# odd bird in garden? bird of prey?



## giant snail (Oct 25, 2009)

never seen one before 
looked like a bird of prey by the beak and head.
fiarly fine body looked in good condition aprt from 2 loose feathers bit taller then a pigion.

back and wings bluey grey 
belly a rusty orange

very odd as was sittin on our garage. we feed the sparrows and others so i guess waiting for a meal to come along but it was really close the the house.
i couldnt see any rings or anything on its legs.... possibly someones pet???


----------



## Malagasy (Nov 27, 2011)

Was it a merlin http://http://www.google.co.uk/imgr...0&ndsp=26&ved=1t:429,r:3,s:0&biw=1366&bih=599


----------



## russellj (Mar 31, 2010)

could of been a male sparrowhawk


----------



## cueball (Dec 22, 2010)

Sounds like a sparrowhawk. They have little fear of people or built up areas especially when theres rich pickings to be had.


----------



## azza23 (May 4, 2011)

sounds like a male kestrel, blue grey back with orange front or as someones said a merlin,


----------



## giant snail (Oct 25, 2009)

awsome!! googled them looks like male sparrow hawk....... 

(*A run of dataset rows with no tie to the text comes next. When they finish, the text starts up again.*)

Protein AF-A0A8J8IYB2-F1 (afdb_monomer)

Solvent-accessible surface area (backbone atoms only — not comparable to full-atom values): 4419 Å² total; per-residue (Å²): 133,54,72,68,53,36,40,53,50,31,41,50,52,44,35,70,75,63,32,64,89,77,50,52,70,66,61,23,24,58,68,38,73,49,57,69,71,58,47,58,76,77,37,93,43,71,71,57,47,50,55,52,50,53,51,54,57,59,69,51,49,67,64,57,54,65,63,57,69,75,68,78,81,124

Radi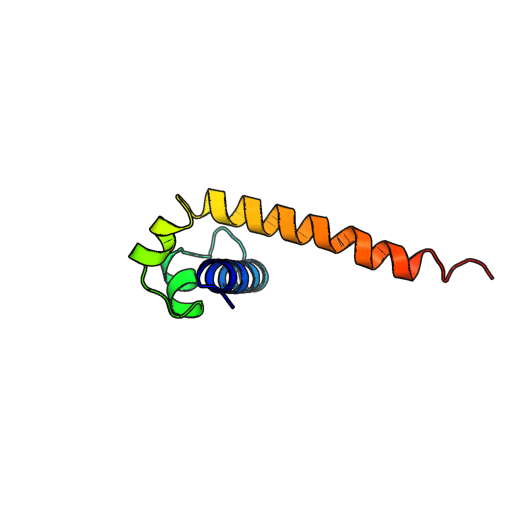us of gyration: 15.48 Å; Cα contacts (8 Å, |Δi|>4): 43; chains: 1; bounding box: 42×33×29 Å

pLDDT: mean 87.02, std 16.63, range [46.12, 98.5]

Nearest PDB structures (foldseek):
  3ppb-assembly1_B  TM=9.762E-01  e=7.105E-04  Shewanella loihica PV-4
  5gp9-assembly1_A  TM=7.517E-01  e=2.102E-03  Halalkalibacterium halodurans C-125
  3f1b-assembly1_A-2  TM=9.091E-01  e=6.219E-03  Rhodococcus jostii RHA1
  5gpa-assembly1_A  TM=7.711E-01  e=3.319E-03  Halalkalibacterium halodurans C-125
  7acl-assembly1_B  TM=6.615E-01  e=1.383E-02  Escherichia coli

Mean predicted aligned error: 7.58 Å

Foldseek 3Di:
DDLLVLLLVLLLVCCVPPRLVPDDLVSSCVSSVHDSVVCCVNDVDSVRSVVVSVVVVVVCVVVVCVVVVVPPDD

Sequence (74 aa):
MDTREKILKAARELFAEKGYDKTTVDEIVERAGVAKGTFYNYFKSKEELIKIVALQSLLLYPKIISQDILSTRT

Structure (mmCIF, N/CA/C/O backbone):
data_AF-A0A8J8IYB2-F1
#
_entry.id   AF-A0A8J8IYB2-F1
#
loop_
_atom_site.group_PDB
_atom_site.id
_atom_site.type_symbol
_atom_site.label_atom_id
_atom_site.label_alt_id
_atom_site.label_comp_id
_atom_site.label_asym_id
_atom_site.label_entity_id
_atom_site.label_seq_id
_atom_site.pdbx_PDB_ins_code
_atom_site.Cartn_x
_atom_site.Cartn_y
_atom_site.Cartn_z
_atom_site.occupancy
_atom_site.B_iso_or_equiv
_atom_site.auth_seq_id
_atom_site.auth_comp_id
_atom_site.auth_asym_id
_atom_site.auth_atom_id
_atom_site.pdbx_PDB_model_num
ATOM 1 N N . MET A 1 1 ? 1.807 -15.974 9.545 1.00 74.12 1 MET A N 1
ATOM 2 C CA . MET A 1 1 ? 2.159 -14.777 8.765 1.00 74.12 1 MET A CA 1
ATOM 3 C C . MET A 1 1 ? 1.582 -13.580 9.489 1.00 74.12 1 MET A C 1
ATOM 5 O O . MET A 1 1 ? 0.361 -13.506 9.631 1.00 74.12 1 MET A O 1
ATOM 9 N N . ASP A 1 2 ? 2.454 -12.737 10.031 1.00 94.38 2 ASP A N 1
ATOM 10 C CA . ASP A 1 2 ? 2.059 -11.549 10.794 1.00 94.38 2 ASP A CA 1
ATOM 11 C C . ASP A 1 2 ? 1.382 -10.508 9.882 1.00 94.38 2 ASP A C 1
ATOM 13 O O . ASP A 1 2 ? 1.583 -10.501 8.664 1.00 94.38 2 ASP A O 1
ATOM 17 N N . THR A 1 3 ? 0.568 -9.619 10.452 1.00 96.19 3 THR A N 1
ATOM 18 C CA . THR A 1 3 ? -0.112 -8.551 9.705 1.00 96.19 3 THR A CA 1
ATOM 19 C C . THR A 1 3 ? 0.860 -7.686 8.905 1.00 96.19 3 THR A C 1
ATOM 21 O O . THR A 1 3 ? 0.592 -7.369 7.743 1.00 96.19 3 THR A O 1
ATOM 24 N N . ARG A 1 4 ? 2.027 -7.364 9.472 1.00 96.19 4 ARG A N 1
ATOM 25 C CA . ARG A 1 4 ? 3.071 -6.607 8.777 1.00 96.19 4 ARG A CA 1
ATOM 26 C C . ARG A 1 4 ? 3.560 -7.333 7.527 1.00 96.19 4 ARG A C 1
ATOM 28 O O . ARG A 1 4 ? 3.758 -6.715 6.483 1.00 96.19 4 ARG A O 1
ATOM 35 N N . GLU A 1 5 ? 3.745 -8.647 7.620 1.00 96.19 5 GLU A N 1
ATOM 36 C CA . GLU A 1 5 ? 4.166 -9.474 6.489 1.00 96.19 5 GLU A CA 1
ATOM 37 C C . GLU A 1 5 ? 3.085 -9.525 5.410 1.00 96.19 5 GLU A C 1
ATOM 39 O O . GLU A 1 5 ? 3.415 -9.457 4.225 1.00 96.19 5 GLU A O 1
ATOM 44 N N . LYS A 1 6 ? 1.804 -9.636 5.797 1.00 97.56 6 LYS A N 1
ATOM 45 C CA . LYS A 1 6 ? 0.678 -9.654 4.846 1.00 97.56 6 LYS A CA 1
ATOM 46 C C . LYS A 1 6 ? 0.645 -8.378 4.010 1.00 97.56 6 LYS A C 1
ATOM 48 O O . LYS A 1 6 ? 0.551 -8.456 2.789 1.00 97.56 6 LYS A O 1
ATOM 53 N N . ILE A 1 7 ? 0.804 -7.224 4.662 1.00 98.06 7 ILE A N 1
ATOM 54 C CA . ILE A 1 7 ? 0.868 -5.917 3.996 1.00 98.06 7 ILE A CA 1
ATOM 55 C C . ILE A 1 7 ? 2.069 -5.852 3.041 1.00 98.06 7 ILE A C 1
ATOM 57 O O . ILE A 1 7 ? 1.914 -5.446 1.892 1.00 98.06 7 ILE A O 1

we feed the sparrows....... wich intern feeds the hawk:lol2::whistling2:

thanks guys


----------



## Zoo-Man (Apr 12, 2008)

Would have been a Sparrowhawk for sure, not a Kestrel or Merlin, as they aren't taller than a pigeon, nor as bold as to be in the open so close to humans.


----------



## pigglywiggly (Jul 19, 2008)

merlins are tiny.

sparrowhawks are awesome to watch hunting.


----------



## DJC776 (Jan 4, 2008)

Merlins are summer migrants so safe to say not one unless an escaped falconery bird.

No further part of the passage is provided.